Fusco Marcellini Sbordone Analisi Matematica 2 Esercizi Pdf 77 Upd May 2026
In some editions of the "Lite" version, Exercise 77 may refer to a Taylor expansion problem (e.g., "Write the Taylor series of the second order for a function...").
If your exercise asks for a Taylor expansion (Sviluppo di Taylor), here is the general method:
1. Formula: $$ f(x_0, y_0) + f_x(x_0,y_0)(x-x_0) + f_y(x_0,y_0)(y-y_0) + \frac12[ \dots ] $$
2. Steps:
“Given the 1-form ( \omega = (e^x \sin y + yz)dx + (e^x \cos y + xz)dy + (xy + z)dz ), find the work done along a curve from (0,0,1) to (1,π,2).”

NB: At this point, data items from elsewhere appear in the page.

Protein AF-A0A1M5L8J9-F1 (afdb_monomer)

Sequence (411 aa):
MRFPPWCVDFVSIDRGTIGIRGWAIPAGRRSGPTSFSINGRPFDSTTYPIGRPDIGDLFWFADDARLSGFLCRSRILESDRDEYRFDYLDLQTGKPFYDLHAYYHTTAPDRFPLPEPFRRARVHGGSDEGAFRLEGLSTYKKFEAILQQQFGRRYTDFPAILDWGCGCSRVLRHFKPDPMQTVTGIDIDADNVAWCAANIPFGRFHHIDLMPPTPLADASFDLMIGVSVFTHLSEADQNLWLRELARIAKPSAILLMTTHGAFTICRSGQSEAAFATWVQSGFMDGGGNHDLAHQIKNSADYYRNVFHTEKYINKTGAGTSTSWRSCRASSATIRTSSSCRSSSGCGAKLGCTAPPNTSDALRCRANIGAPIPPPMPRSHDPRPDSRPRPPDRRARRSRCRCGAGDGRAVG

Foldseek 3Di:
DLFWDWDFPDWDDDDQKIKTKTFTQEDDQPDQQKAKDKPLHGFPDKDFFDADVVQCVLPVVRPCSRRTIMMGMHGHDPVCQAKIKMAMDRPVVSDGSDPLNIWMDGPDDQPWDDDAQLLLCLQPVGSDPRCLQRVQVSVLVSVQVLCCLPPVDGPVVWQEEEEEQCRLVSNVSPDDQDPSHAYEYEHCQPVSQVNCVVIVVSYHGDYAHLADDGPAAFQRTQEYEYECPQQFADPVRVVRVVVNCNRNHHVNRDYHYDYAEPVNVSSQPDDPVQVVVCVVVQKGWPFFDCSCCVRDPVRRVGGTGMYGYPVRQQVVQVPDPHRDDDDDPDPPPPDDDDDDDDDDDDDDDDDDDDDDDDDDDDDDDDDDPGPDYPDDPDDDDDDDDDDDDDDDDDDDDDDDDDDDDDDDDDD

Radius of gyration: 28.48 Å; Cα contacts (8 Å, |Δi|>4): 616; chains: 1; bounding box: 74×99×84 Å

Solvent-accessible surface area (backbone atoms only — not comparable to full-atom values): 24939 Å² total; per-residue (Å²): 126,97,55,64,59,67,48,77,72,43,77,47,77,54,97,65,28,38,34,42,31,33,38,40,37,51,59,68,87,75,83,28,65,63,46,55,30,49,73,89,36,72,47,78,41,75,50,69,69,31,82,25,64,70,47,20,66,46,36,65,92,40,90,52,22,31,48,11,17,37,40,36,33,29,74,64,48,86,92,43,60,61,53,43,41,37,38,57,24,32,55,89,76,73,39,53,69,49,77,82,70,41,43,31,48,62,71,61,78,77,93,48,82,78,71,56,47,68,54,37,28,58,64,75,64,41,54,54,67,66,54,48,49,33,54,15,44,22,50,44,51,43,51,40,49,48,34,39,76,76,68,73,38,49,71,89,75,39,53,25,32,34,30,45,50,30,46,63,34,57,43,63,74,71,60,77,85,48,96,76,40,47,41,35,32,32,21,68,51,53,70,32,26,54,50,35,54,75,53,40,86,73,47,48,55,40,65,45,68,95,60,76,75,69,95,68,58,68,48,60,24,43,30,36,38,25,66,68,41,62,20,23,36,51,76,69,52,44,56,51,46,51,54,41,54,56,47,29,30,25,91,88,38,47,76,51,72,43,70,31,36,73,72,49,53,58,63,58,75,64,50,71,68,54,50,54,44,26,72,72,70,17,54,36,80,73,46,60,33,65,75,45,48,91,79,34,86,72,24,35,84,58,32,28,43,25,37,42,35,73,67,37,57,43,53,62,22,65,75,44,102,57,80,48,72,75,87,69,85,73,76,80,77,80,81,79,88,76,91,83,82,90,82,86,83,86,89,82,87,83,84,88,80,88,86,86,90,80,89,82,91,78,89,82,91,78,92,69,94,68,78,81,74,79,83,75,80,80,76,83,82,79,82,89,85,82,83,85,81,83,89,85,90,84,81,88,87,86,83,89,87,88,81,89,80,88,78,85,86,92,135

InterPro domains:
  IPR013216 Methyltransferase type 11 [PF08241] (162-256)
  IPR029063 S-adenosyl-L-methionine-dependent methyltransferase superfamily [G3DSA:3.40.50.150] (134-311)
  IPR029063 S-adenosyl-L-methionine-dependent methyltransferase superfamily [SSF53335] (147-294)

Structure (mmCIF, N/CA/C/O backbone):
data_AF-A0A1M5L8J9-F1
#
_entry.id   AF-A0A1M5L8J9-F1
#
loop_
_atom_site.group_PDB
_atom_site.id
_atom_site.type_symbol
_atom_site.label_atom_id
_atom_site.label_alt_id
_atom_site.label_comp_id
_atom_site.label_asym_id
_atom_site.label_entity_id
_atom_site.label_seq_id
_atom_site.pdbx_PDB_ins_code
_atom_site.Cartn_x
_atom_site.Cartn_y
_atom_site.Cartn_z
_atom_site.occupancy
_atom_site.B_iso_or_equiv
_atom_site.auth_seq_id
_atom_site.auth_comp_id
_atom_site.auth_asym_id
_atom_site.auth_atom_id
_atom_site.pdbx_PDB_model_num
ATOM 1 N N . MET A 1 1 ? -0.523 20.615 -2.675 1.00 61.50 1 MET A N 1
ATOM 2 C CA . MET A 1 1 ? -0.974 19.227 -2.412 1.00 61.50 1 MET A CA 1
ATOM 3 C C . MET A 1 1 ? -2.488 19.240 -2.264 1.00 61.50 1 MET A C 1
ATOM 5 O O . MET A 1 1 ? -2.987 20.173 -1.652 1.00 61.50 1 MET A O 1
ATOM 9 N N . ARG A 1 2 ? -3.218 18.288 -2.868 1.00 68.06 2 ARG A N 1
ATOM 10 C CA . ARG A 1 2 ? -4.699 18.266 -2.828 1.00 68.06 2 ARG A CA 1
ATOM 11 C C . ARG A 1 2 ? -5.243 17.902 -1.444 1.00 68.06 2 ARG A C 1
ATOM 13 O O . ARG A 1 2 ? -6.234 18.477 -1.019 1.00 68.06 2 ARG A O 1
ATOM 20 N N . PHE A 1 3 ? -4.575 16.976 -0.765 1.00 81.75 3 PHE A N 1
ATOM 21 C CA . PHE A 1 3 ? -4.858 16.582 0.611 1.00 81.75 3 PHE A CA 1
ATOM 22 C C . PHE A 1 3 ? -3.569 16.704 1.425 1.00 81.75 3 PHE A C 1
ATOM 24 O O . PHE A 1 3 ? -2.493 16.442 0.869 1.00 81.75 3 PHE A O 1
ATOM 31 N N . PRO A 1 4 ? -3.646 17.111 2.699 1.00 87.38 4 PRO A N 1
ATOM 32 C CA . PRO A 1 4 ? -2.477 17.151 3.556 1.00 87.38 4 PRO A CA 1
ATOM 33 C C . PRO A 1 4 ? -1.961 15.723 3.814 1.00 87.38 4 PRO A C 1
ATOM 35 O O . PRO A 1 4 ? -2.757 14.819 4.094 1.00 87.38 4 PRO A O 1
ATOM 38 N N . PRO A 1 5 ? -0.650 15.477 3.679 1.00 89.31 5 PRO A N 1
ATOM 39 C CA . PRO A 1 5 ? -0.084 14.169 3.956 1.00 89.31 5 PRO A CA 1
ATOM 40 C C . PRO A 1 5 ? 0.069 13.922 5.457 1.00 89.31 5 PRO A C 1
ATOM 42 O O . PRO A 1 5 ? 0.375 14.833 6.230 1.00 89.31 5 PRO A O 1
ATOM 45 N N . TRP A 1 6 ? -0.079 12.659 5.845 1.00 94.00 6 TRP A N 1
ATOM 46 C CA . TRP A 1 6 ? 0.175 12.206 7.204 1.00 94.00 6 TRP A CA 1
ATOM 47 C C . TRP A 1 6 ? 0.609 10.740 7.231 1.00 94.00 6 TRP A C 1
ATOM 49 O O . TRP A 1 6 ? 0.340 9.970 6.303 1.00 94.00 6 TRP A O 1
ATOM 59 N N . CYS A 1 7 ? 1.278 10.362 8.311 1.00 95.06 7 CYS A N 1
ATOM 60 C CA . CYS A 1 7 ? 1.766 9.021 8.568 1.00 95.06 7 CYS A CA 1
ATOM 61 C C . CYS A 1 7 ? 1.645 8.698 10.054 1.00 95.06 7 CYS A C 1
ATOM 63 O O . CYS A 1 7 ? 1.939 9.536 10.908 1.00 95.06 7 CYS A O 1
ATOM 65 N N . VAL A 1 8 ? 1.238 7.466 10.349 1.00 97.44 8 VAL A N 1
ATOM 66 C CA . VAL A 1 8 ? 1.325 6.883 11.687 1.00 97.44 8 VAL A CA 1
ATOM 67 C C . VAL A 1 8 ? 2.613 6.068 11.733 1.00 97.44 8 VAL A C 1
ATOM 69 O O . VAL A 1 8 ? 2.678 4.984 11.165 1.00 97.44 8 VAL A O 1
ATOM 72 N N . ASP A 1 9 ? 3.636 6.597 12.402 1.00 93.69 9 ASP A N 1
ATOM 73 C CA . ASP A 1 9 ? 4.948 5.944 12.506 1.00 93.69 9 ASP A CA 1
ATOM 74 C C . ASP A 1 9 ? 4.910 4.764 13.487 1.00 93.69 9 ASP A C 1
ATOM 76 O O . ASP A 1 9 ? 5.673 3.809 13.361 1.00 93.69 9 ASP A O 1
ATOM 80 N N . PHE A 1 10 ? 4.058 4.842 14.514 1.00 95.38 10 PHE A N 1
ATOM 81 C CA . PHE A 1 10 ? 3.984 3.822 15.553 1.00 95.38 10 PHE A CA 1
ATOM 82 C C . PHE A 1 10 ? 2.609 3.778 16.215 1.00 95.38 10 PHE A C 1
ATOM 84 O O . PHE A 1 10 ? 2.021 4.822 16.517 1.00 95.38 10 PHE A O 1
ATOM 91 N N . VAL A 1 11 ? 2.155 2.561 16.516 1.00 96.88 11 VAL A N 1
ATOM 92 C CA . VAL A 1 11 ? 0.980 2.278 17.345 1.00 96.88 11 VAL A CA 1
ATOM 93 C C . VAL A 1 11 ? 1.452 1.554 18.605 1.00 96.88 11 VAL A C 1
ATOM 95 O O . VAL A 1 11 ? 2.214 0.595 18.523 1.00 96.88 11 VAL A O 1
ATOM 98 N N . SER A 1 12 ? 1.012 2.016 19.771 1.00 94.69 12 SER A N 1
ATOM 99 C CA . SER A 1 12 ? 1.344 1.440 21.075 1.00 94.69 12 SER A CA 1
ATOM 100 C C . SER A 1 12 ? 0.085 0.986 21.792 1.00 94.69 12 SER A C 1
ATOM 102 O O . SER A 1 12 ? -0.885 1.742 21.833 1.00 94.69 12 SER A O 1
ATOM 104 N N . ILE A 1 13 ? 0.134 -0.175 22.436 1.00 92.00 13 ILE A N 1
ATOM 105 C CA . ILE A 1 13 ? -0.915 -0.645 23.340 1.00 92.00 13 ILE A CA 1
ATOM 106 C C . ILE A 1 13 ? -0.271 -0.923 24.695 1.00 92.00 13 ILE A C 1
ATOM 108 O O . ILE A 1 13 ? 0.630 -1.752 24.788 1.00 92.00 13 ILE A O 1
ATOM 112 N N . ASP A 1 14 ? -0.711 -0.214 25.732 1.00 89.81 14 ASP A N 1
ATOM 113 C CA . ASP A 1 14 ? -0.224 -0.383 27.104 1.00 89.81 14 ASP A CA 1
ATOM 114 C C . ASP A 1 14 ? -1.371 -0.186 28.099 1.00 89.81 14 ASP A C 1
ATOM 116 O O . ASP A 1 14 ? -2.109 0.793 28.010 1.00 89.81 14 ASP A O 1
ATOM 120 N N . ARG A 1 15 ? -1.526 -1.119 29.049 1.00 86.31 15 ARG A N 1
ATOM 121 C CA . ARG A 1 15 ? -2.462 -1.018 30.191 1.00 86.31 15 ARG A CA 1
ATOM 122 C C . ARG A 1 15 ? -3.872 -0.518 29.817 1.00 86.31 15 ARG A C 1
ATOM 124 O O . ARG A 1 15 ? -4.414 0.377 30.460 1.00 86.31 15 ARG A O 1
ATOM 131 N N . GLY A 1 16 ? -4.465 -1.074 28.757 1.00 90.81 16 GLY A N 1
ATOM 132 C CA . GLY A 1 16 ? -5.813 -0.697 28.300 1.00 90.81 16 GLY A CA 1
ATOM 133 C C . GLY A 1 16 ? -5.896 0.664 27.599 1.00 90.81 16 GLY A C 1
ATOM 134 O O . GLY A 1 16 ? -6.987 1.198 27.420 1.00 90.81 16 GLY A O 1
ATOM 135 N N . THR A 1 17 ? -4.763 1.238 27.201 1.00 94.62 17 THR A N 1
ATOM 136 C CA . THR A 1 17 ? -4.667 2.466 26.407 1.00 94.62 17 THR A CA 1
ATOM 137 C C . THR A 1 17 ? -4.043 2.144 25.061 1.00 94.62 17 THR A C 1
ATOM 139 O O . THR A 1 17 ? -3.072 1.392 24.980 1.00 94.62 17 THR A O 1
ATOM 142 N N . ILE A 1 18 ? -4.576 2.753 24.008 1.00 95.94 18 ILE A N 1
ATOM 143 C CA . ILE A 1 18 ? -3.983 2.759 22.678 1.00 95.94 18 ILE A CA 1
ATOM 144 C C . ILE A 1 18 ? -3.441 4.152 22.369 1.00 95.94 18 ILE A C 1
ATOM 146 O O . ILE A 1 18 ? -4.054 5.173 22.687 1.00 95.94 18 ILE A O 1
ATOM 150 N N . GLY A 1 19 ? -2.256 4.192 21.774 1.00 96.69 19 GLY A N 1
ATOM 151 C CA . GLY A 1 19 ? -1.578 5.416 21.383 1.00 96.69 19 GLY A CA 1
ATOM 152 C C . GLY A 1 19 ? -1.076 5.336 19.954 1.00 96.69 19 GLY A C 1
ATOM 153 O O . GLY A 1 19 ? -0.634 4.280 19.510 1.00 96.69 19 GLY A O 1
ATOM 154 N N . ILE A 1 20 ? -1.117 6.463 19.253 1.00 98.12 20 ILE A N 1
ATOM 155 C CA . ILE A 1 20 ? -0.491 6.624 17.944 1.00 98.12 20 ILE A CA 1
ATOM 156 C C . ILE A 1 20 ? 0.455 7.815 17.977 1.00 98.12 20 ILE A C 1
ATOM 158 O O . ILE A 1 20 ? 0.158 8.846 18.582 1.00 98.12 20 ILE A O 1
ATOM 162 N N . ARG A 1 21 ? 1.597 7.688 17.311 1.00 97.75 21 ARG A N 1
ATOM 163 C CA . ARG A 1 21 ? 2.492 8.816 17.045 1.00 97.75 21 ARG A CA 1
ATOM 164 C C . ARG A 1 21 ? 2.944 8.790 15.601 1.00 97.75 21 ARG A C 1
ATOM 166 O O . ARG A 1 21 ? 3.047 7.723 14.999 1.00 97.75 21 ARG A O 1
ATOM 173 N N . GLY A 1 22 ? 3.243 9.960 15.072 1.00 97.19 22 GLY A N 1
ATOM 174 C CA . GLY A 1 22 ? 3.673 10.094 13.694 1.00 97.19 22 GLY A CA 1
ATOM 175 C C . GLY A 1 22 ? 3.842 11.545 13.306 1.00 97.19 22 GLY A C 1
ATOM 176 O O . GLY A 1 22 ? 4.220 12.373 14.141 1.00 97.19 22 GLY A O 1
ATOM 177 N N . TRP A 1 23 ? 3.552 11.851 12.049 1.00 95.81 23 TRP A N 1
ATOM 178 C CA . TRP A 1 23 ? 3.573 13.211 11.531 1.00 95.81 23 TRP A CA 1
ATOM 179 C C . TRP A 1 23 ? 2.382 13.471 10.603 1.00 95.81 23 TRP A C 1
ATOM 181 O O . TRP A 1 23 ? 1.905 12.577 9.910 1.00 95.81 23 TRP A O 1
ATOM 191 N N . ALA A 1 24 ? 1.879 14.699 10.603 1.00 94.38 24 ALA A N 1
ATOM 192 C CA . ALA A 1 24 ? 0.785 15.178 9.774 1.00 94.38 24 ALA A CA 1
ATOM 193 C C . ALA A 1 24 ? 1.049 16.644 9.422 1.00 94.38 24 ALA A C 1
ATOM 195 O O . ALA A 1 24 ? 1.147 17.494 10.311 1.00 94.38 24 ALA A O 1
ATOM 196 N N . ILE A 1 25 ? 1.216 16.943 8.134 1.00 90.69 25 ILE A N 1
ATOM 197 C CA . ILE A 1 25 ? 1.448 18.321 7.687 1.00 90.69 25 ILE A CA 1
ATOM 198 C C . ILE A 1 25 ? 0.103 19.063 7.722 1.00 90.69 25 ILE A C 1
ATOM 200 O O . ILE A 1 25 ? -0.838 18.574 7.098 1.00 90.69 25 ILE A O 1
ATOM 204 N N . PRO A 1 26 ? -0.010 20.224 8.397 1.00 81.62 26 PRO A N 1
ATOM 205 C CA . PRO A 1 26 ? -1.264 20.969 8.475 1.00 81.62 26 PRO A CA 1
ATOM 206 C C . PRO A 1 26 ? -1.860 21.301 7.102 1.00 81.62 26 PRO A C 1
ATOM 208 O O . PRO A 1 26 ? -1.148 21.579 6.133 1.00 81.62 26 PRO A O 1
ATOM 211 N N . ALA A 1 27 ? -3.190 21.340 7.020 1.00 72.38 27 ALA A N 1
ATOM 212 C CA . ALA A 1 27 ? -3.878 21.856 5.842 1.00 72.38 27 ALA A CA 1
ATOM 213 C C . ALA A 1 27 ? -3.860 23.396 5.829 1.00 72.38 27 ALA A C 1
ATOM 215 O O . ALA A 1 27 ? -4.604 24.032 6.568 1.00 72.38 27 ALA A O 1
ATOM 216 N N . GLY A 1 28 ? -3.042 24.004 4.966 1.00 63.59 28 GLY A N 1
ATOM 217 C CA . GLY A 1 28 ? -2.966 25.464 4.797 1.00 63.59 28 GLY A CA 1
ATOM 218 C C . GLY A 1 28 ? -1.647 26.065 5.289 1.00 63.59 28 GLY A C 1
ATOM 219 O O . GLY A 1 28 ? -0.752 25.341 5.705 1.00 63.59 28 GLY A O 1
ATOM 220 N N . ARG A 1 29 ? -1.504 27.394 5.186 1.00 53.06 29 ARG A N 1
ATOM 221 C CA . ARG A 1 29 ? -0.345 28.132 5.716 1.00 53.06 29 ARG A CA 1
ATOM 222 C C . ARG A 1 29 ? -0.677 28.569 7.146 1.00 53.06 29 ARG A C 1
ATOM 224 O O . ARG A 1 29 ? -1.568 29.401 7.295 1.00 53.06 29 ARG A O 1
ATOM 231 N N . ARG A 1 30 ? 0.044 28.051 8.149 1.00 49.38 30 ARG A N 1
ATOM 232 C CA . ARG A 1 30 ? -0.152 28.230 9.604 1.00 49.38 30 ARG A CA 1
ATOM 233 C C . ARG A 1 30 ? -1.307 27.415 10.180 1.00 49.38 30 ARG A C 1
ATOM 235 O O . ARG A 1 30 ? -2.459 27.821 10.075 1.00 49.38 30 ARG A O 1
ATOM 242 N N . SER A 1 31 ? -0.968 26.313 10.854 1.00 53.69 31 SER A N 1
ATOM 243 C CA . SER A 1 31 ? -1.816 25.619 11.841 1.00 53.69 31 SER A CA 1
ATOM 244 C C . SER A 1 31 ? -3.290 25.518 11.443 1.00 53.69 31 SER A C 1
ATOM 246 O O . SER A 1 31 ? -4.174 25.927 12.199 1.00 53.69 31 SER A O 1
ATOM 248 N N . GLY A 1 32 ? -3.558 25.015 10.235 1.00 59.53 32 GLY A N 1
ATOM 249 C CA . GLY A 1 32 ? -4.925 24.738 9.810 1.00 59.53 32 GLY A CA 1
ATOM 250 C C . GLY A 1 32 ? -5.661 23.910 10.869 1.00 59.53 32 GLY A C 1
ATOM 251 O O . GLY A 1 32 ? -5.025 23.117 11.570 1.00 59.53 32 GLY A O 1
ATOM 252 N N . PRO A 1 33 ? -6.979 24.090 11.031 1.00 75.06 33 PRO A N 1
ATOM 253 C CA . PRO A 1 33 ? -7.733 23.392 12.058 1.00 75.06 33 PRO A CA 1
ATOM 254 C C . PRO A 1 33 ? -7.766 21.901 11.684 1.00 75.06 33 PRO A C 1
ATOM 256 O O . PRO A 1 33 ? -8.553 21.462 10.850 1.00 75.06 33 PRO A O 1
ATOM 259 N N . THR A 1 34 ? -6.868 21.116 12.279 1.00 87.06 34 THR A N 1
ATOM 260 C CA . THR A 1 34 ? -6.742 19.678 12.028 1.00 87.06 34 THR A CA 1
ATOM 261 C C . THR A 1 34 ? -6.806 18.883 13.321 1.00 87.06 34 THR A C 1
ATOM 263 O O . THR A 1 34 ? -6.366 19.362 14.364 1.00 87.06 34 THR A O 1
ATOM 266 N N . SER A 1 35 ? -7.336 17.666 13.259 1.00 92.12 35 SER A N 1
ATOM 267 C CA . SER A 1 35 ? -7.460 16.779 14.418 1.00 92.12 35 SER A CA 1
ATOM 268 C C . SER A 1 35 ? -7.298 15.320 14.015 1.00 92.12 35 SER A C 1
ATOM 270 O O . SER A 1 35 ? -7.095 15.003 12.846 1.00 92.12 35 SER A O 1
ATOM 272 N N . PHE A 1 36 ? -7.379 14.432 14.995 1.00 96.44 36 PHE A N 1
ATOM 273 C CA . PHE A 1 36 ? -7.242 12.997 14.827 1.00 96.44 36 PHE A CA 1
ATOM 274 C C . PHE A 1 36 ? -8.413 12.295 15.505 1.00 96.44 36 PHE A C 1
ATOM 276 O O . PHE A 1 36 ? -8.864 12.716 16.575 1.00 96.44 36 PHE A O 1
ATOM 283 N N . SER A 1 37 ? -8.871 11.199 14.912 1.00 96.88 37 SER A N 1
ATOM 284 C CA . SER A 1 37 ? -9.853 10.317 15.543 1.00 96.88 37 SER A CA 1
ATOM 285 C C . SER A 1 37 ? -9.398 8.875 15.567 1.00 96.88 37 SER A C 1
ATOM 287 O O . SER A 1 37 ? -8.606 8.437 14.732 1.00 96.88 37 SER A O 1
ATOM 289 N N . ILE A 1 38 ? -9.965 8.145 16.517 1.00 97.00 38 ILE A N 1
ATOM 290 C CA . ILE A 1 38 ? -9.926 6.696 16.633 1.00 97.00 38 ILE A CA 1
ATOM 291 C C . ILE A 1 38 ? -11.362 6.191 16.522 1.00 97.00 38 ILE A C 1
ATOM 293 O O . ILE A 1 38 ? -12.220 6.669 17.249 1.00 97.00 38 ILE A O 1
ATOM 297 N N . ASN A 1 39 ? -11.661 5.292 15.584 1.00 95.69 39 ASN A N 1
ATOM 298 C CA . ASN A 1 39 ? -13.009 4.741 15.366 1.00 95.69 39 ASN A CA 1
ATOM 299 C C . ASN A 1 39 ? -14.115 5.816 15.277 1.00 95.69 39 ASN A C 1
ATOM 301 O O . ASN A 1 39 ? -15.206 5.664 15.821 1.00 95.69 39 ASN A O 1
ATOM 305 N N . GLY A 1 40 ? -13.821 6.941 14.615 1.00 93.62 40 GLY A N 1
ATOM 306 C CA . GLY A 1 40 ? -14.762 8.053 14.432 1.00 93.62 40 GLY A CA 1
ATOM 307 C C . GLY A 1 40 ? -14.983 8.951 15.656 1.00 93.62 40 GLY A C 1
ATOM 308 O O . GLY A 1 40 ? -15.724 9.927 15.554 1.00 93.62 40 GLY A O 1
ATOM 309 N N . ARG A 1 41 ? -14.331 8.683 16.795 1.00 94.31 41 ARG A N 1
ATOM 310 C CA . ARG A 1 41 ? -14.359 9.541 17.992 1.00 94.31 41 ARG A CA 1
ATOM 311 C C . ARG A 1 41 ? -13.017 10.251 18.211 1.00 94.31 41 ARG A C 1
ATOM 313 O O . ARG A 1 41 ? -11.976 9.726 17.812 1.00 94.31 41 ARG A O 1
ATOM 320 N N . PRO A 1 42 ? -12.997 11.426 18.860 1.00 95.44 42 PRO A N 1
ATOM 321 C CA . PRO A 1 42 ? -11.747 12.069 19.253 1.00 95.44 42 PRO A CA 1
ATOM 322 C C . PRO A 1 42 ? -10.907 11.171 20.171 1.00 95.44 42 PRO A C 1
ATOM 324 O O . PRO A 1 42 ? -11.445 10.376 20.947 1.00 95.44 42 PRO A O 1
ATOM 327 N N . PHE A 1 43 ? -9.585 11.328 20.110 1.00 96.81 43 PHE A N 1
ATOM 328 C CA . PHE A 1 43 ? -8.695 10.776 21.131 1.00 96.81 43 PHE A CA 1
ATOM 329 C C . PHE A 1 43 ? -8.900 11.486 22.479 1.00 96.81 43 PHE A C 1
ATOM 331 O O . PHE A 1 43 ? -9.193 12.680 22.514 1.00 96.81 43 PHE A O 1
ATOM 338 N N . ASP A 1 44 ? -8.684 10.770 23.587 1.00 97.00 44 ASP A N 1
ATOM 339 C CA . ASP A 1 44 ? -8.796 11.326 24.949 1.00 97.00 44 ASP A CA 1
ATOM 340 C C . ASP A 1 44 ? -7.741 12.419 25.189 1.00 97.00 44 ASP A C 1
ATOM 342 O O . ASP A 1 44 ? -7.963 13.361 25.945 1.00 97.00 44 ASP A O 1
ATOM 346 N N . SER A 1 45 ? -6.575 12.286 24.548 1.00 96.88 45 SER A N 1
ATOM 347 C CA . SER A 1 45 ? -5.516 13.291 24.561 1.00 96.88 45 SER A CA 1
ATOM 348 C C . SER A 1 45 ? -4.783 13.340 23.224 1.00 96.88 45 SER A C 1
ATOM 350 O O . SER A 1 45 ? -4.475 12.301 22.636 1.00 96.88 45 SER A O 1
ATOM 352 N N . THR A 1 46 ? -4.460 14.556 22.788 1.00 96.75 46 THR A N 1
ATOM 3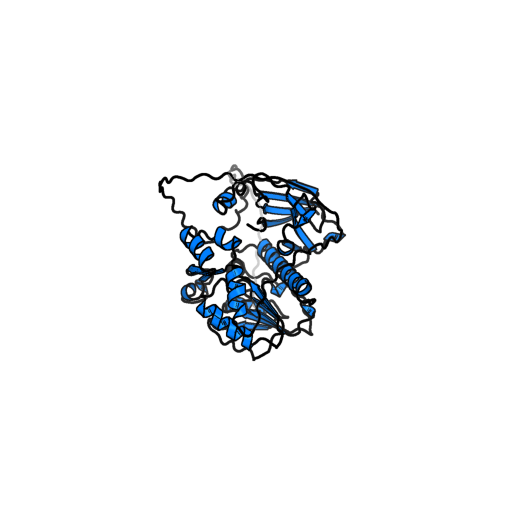53 C CA . THR A 1 46 ? -3.703 14.833 21.564 1.00 96.75 46 THR A CA 1
ATOM 354 C C . THR A 1 46 ? -2.660 15.903 21.855 1.00 96.75 46 THR A C 1
ATOM 356 O O . THR A 1 46 ? -2.977 16.968 22.381 1.00 96.75 46 THR A O 1
ATOM 359 N N . THR A 1 47 ? -1.412 15.637 21.488 1.00 96.50 47 THR A N 1
ATOM 360 C CA . THR A 1 47 ? -0.321 16.613 21.462 1.00 96.50 47 THR A CA 1
ATOM 361 C C . THR A 1 47 ? 0.086 16.829 20.011 1.00 96.50 47 THR A C 1
ATOM 363 O O . THR A 1 47 ? 0.632 15.926 19.379 1.00 96.50 47 THR A O 1
ATOM 366 N N . TYR A 1 48 ? -0.210 18.015 19.483 1.00 93.44 48 TYR A N 1
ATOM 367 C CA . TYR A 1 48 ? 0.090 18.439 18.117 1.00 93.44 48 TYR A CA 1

This tests exactness, potential functions, and path independence. In some editions of the "Lite" version, Exercise
While the exact text of Exercise 77 varies between editions (Zanichelli 2009, Liguori 2018, etc.), it commonly falls into one of these high-difficulty categories:
Liguori Editore (now part of Editoriale Scientifica) holds the copyright. No legal free PDF of the entire solution manual exists. However:
1. Define the Function and the Point of Interest Let the function be: $$ F(x, y) = y - x \sin(y) $$ We are analyzing the equation $F(x, y) = 0$ near the point $(x_0, y_0) = (0, 0)$. First, we verify that the point satisfies the equation: $$ F(0, 0) = 0 - 0 \cdot \sin(0) = 0 $$ The point lies on the level set.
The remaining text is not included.